Felicidad en la desgracia

Para algunas personas la vida trascurre con altibajos, pero feliz desde la infancia hasta la madurez. Amigos, familia, trabajo y también amores, van formando un conjunto vital y cronológico positivo en el que los malos momentos, que los hay, quedan eclipsados por la felicidad vivida. Así ha trascurrido mi vida a los largo de 75 años, en los que una infancia feliz, adolescencia sin traumas, madurez asentada y  un trabajo satisfactorio, se coronó con el encuentro con Carmen en la universidad, que luego se convertiría en mi esposa y la madre de mis dos hijos. En conjunto 48 años felices en los que, además de una excelente comunicación, compartimos alegrías, proyectos, algún que otro sinsabor, que ni siquiera recuerdo, todo ello en su conjunto nos daría una vida feliz.

Cuando esta vida está en su mejor momento, en esa madurez en las que todas las aristas se han suavizado, en la que la jubilación te ofrece libertad sin responsabilidades de educación, ya que a los nietos la dan los hijos, a los que nosotros educamos antes, esos nietos que son como una acicate a la felicidad ya que su disfrute la fortalece, sin embargo en ese momento, sin esperarlo, llega la desgracia. Cuando más proyectos tienes para rematar una vida feliz, todo se derrumba a tu alrededor con la aparición del Alzheimer. Cuando observas en la persona amada pequeños olvidos que se van haciendo grandes, la angustia ante la primera perdida en la ciudad, incoherencia en la conversación, incontinencia, etc., todo se hunde a tu alrededor, los proyectos planificados para terminar una vida feliz se acaban y se inicia una nueva etapa para la que no se está preparado. El sufrimiento, la sensación de culpabilidad y la tristeza se convierten en compañeros inseparables.
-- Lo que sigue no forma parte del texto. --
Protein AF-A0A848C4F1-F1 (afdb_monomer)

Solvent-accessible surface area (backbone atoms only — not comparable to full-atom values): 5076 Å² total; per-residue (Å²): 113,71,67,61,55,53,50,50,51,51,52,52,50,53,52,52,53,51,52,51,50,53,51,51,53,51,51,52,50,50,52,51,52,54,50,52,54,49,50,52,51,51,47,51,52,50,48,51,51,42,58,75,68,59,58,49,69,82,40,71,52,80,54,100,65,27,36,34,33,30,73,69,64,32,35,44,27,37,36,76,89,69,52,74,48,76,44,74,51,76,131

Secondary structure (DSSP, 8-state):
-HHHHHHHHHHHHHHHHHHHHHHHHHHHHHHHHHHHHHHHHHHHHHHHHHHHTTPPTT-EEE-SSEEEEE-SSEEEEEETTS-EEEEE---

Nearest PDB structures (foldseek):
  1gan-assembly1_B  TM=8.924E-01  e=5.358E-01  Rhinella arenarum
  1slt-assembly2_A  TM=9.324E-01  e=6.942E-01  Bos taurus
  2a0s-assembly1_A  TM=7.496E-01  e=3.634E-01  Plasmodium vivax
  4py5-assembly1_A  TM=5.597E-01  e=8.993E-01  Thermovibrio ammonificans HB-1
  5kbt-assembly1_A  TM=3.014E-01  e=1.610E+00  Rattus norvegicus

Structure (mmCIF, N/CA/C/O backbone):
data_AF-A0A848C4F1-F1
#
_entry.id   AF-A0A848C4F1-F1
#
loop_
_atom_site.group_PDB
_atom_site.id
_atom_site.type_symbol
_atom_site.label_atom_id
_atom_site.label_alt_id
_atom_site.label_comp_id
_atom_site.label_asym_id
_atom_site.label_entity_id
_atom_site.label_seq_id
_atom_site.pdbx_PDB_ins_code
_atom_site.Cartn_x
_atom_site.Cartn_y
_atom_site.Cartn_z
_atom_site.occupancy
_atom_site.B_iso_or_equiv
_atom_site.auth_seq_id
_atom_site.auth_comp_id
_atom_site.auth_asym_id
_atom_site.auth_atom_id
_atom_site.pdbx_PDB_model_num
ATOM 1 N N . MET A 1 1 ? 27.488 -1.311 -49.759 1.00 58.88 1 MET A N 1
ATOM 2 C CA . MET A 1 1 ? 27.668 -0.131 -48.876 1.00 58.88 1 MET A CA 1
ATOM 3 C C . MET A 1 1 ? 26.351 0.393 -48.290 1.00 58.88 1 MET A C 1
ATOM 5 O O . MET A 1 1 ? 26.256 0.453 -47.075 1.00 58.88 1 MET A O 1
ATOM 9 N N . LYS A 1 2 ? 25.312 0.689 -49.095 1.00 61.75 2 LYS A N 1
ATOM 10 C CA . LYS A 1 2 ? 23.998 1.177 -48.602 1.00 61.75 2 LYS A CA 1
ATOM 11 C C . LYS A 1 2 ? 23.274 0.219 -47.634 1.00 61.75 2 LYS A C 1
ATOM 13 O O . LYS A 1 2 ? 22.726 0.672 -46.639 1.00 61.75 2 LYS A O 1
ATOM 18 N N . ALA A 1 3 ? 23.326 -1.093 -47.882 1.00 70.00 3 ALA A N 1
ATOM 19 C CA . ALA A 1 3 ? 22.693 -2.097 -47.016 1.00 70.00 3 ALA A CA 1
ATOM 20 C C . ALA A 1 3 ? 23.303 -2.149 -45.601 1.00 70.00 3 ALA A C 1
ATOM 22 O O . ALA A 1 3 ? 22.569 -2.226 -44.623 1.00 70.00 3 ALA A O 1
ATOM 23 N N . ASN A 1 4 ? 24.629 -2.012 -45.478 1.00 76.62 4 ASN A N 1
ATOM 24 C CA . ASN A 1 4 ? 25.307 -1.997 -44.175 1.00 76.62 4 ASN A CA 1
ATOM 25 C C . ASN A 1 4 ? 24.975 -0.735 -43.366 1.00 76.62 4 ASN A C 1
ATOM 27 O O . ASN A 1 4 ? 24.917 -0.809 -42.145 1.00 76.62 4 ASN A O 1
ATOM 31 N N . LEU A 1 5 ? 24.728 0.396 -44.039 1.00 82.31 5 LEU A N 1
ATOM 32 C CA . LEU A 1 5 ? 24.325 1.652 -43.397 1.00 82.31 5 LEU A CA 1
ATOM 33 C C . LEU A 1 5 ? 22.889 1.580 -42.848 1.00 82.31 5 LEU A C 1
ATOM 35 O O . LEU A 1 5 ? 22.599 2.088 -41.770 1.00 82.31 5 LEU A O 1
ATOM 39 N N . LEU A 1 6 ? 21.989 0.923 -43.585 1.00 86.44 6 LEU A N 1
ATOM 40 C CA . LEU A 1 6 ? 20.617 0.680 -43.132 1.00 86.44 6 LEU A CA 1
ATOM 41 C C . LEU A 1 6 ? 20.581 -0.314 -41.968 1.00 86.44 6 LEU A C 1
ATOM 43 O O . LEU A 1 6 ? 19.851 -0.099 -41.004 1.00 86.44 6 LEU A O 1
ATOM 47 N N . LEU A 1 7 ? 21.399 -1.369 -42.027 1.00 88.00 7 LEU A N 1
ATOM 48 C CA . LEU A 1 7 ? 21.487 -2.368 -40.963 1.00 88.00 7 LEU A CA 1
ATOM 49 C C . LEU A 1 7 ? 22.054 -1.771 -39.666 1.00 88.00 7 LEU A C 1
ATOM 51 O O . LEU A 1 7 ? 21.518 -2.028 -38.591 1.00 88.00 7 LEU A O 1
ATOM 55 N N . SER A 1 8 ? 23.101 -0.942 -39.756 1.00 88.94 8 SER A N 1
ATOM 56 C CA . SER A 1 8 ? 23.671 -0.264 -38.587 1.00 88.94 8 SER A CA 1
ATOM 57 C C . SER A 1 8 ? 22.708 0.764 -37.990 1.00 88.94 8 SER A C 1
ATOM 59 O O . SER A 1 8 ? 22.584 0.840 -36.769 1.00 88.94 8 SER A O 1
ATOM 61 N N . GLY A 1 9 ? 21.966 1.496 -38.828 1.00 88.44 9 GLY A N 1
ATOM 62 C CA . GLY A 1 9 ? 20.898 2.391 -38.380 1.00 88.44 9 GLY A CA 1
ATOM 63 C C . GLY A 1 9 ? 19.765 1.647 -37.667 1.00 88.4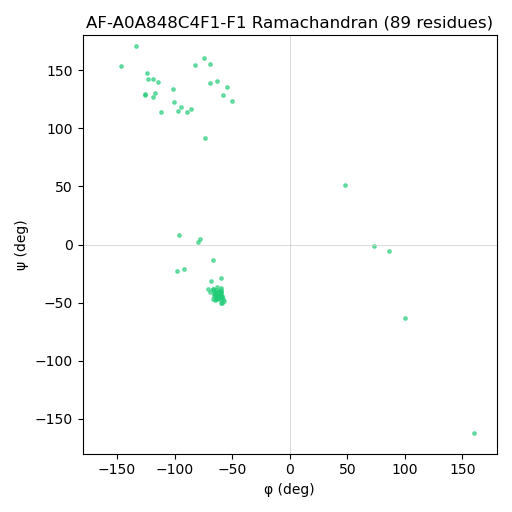4 9 GLY A C 1
ATOM 64 O O . GLY A 1 9 ? 19.330 2.065 -36.596 1.00 88.44 9 GLY A O 1
ATOM 65 N N . ALA A 1 10 ? 19.329 0.507 -38.210 1.00 90.75 10 ALA A N 1
ATOM 66 C CA . ALA A 1 10 ? 18.309 -0.334 -37.585 1.00 90.75 10 ALA A CA 1
ATOM 67 C C . ALA A 1 10 ? 18.774 -0.901 -36.233 1.00 90.75 10 ALA A C 1
ATOM 69 O O . ALA A 1 10 ? 18.020 -0.866 -35.264 1.00 90.75 10 ALA A O 1
ATOM 70 N N . LEU A 1 11 ? 20.026 -1.360 -36.140 1.00 92.12 11 LEU A N 1
ATOM 71 C CA . LEU A 1 11 ? 20.631 -1.820 -34.886 1.00 92.12 11 LEU A CA 1
ATOM 72 C C . LEU A 1 11 ? 20.688 -0.709 -33.834 1.00 92.12 11 LEU A C 1
ATOM 74 O O . LEU A 1 11 ? 20.317 -0.931 -32.683 1.00 92.12 11 LEU A O 1
ATOM 78 N N . LEU A 1 12 ? 21.100 0.498 -34.228 1.00 94.44 12 LEU A N 1
ATOM 79 C CA . LEU A 1 12 ? 21.148 1.647 -33.326 1.00 94.44 12 LEU A CA 1
ATOM 80 C C . LEU A 1 12 ? 19.751 2.008 -32.801 1.00 94.44 12 LEU A C 1
ATOM 82 O O . LEU A 1 12 ? 19.585 2.234 -31.603 1.00 94.44 12 LEU A O 1
ATOM 86 N N . LEU A 1 13 ? 18.735 1.986 -33.667 1.00 95.00 13 LEU A N 1
ATOM 87 C CA . LEU A 1 13 ? 17.347 2.198 -33.257 1.00 95.00 13 LEU A CA 1
ATOM 88 C C . LEU A 1 13 ? 16.861 1.108 -32.296 1.00 95.00 13 LEU A C 1
ATOM 90 O O . LEU A 1 13 ? 16.274 1.443 -31.272 1.00 95.00 13 LEU A O 1
ATOM 94 N N . MET A 1 14 ? 17.158 -0.170 -32.556 1.00 94.38 14 MET A N 1
ATOM 95 C CA . MET A 1 14 ? 16.793 -1.263 -31.643 1.00 94.38 14 MET A CA 1
ATOM 96 C C . MET A 1 14 ? 17.417 -1.093 -30.254 1.00 94.38 14 MET A C 1
ATOM 98 O O . MET A 1 14 ? 16.744 -1.324 -29.248 1.00 94.38 14 MET A O 1
ATOM 102 N N . ILE A 1 15 ? 18.678 -0.659 -30.181 1.00 95.25 15 ILE A N 1
ATOM 103 C CA . ILE A 1 15 ? 19.367 -0.409 -28.908 1.00 95.25 15 ILE A CA 1
ATOM 104 C C . ILE A 1 15 ? 18.701 0.747 -28.156 1.00 95.25 15 ILE A C 1
ATOM 106 O O . ILE A 1 15 ? 18.389 0.605 -26.975 1.00 95.25 15 ILE A O 1
ATOM 110 N N . ILE A 1 16 ? 18.429 1.867 -28.834 1.00 95.06 16 ILE A N 1
ATOM 111 C CA . ILE A 1 16 ? 17.767 3.028 -28.221 1.00 95.06 16 ILE A CA 1
ATOM 112 C C . ILE A 1 16 ? 16.363 2.653 -27.737 1.00 95.06 16 ILE A C 1
ATOM 114 O O . ILE A 1 16 ? 16.006 2.955 -26.600 1.00 95.06 16 ILE A O 1
ATOM 118 N N . SER A 1 17 ? 15.577 1.950 -28.556 1.00 94.56 17 SER A N 1
ATOM 119 C CA . SER A 1 17 ? 14.244 1.480 -28.172 1.00 94.56 17 SER A CA 1
ATOM 120 C C . SER A 1 17 ? 14.292 0.544 -26.964 1.00 94.56 17 SER A C 1
ATOM 122 O O . SER A 1 17 ? 13.476 0.686 -26.055 1.00 94.56 17 SER A O 1
ATOM 124 N N . SER A 1 18 ? 15.269 -0.363 -26.908 1.00 93.81 18 SER A N 1
ATOM 125 C CA . SER A 1 18 ? 15.456 -1.266 -25.766 1.00 93.81 18 SER A CA 1
ATOM 126 C C . SER A 1 18 ? 15.836 -0.503 -24.495 1.00 93.81 18 SER A C 1
ATOM 128 O O . SER A 1 18 ? 15.314 -0.797 -23.420 1.00 93.81 18 SER A O 1
ATOM 130 N N . LEU A 1 19 ? 16.693 0.517 -24.610 1.00 95.56 19 LEU A N 1
ATOM 131 C CA . LEU A 1 19 ? 17.080 1.375 -23.490 1.00 95.56 19 LEU A CA 1
ATOM 132 C C . LEU A 1 19 ? 15.880 2.164 -22.947 1.00 95.56 19 LEU A C 1
ATOM 134 O O . LEU A 1 19 ? 15.661 2.201 -21.736 1.00 95.56 19 LEU A O 1
ATOM 138 N N . LEU A 1 20 ? 15.076 2.753 -23.836 1.00 95.94 20 LEU A N 1
ATOM 139 C CA . LEU A 1 20 ? 13.859 3.480 -23.467 1.00 95.94 20 LEU A CA 1
ATOM 140 C C . LEU A 1 20 ? 12.833 2.561 -22.797 1.00 95.94 20 LEU A C 1
ATOM 142 O O . LEU A 1 20 ? 12.227 2.939 -21.795 1.00 95.94 20 LEU A O 1
ATOM 146 N N . LEU A 1 21 ? 12.673 1.337 -23.305 1.00 96.06 21 LEU A N 1
ATOM 147 C CA . LEU A 1 21 ? 11.785 0.343 -22.706 1.00 96.06 21 LEU A CA 1
ATOM 148 C C . LEU A 1 21 ? 12.273 -0.069 -21.310 1.00 96.06 21 LEU A C 1
ATOM 150 O O . LEU A 1 21 ? 11.475 -0.117 -20.375 1.00 96.06 21 LEU A O 1
ATOM 154 N N . GLY A 1 22 ? 13.583 -0.269 -21.137 1.00 94.88 22 GLY A N 1
ATOM 155 C CA . GLY A 1 22 ? 14.190 -0.526 -19.830 1.00 94.88 22 GLY A CA 1
ATOM 156 C C . GLY A 1 22 ? 13.944 0.605 -18.825 1.00 94.88 22 GLY A C 1
ATOM 157 O O . GLY A 1 22 ? 13.547 0.344 -17.690 1.00 94.88 22 GLY A O 1
ATOM 158 N N . GLN A 1 23 ? 14.100 1.865 -19.243 1.00 94.62 23 GLN A N 1
ATOM 159 C CA . GLN A 1 23 ? 13.795 3.020 -18.390 1.00 94.62 23 GLN A CA 1
ATOM 160 C C . GLN A 1 23 ? 12.308 3.093 -18.030 1.00 94.62 23 GLN A C 1
ATOM 162 O O . GLN A 1 23 ? 11.968 3.355 -16.877 1.00 94.62 23 GLN A O 1
ATOM 167 N N . CYS A 1 24 ? 11.418 2.823 -18.986 1.00 94.94 24 CYS A N 1
ATOM 168 C CA . CYS A 1 24 ? 9.978 2.821 -18.746 1.00 94.94 24 CYS A CA 1
ATOM 169 C C . CYS A 1 24 ? 9.591 1.789 -17.675 1.00 94.94 24 CYS A C 1
ATOM 171 O O . CYS A 1 24 ? 8.912 2.134 -16.706 1.00 94.94 24 CYS A O 1
ATOM 173 N N . LEU A 1 25 ? 10.102 0.559 -17.793 1.00 95.69 25 LEU A N 1
ATOM 174 C CA . LEU A 1 25 ? 9.885 -0.495 -16.800 1.00 95.69 25 LEU A CA 1
ATOM 175 C C . LEU A 1 25 ? 10.451 -0.115 -15.428 1.00 95.69 25 LEU A C 1
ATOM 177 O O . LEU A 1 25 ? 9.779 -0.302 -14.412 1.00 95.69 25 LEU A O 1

Cuando llevas meses viviendo estas terribles sensaciones,  comienzas a reflexionar y a plantearte las cosas de manera diferente, dentro de la desgracia asumes que el mundo no se acaba, no debe de acabarse, simplemente comienza una nueva y final etapa, no deseada, pero que hay que vivir y no dejarte arrastrar por la desesperación. Para ello hace falta mucha fortaleza y sientes que algo en tu interior te empuja y renueva la fuerza interior que creías perdida, también contribuye a ello la mirada perdida del ser amado que ya no está, que ya no es, su sonrisa apagada, el contacto con su mano, un suave abrazo en el que notas su cuerpo pegado al tuyo y un beso casi furtivo, como cuando éramos jóvenes.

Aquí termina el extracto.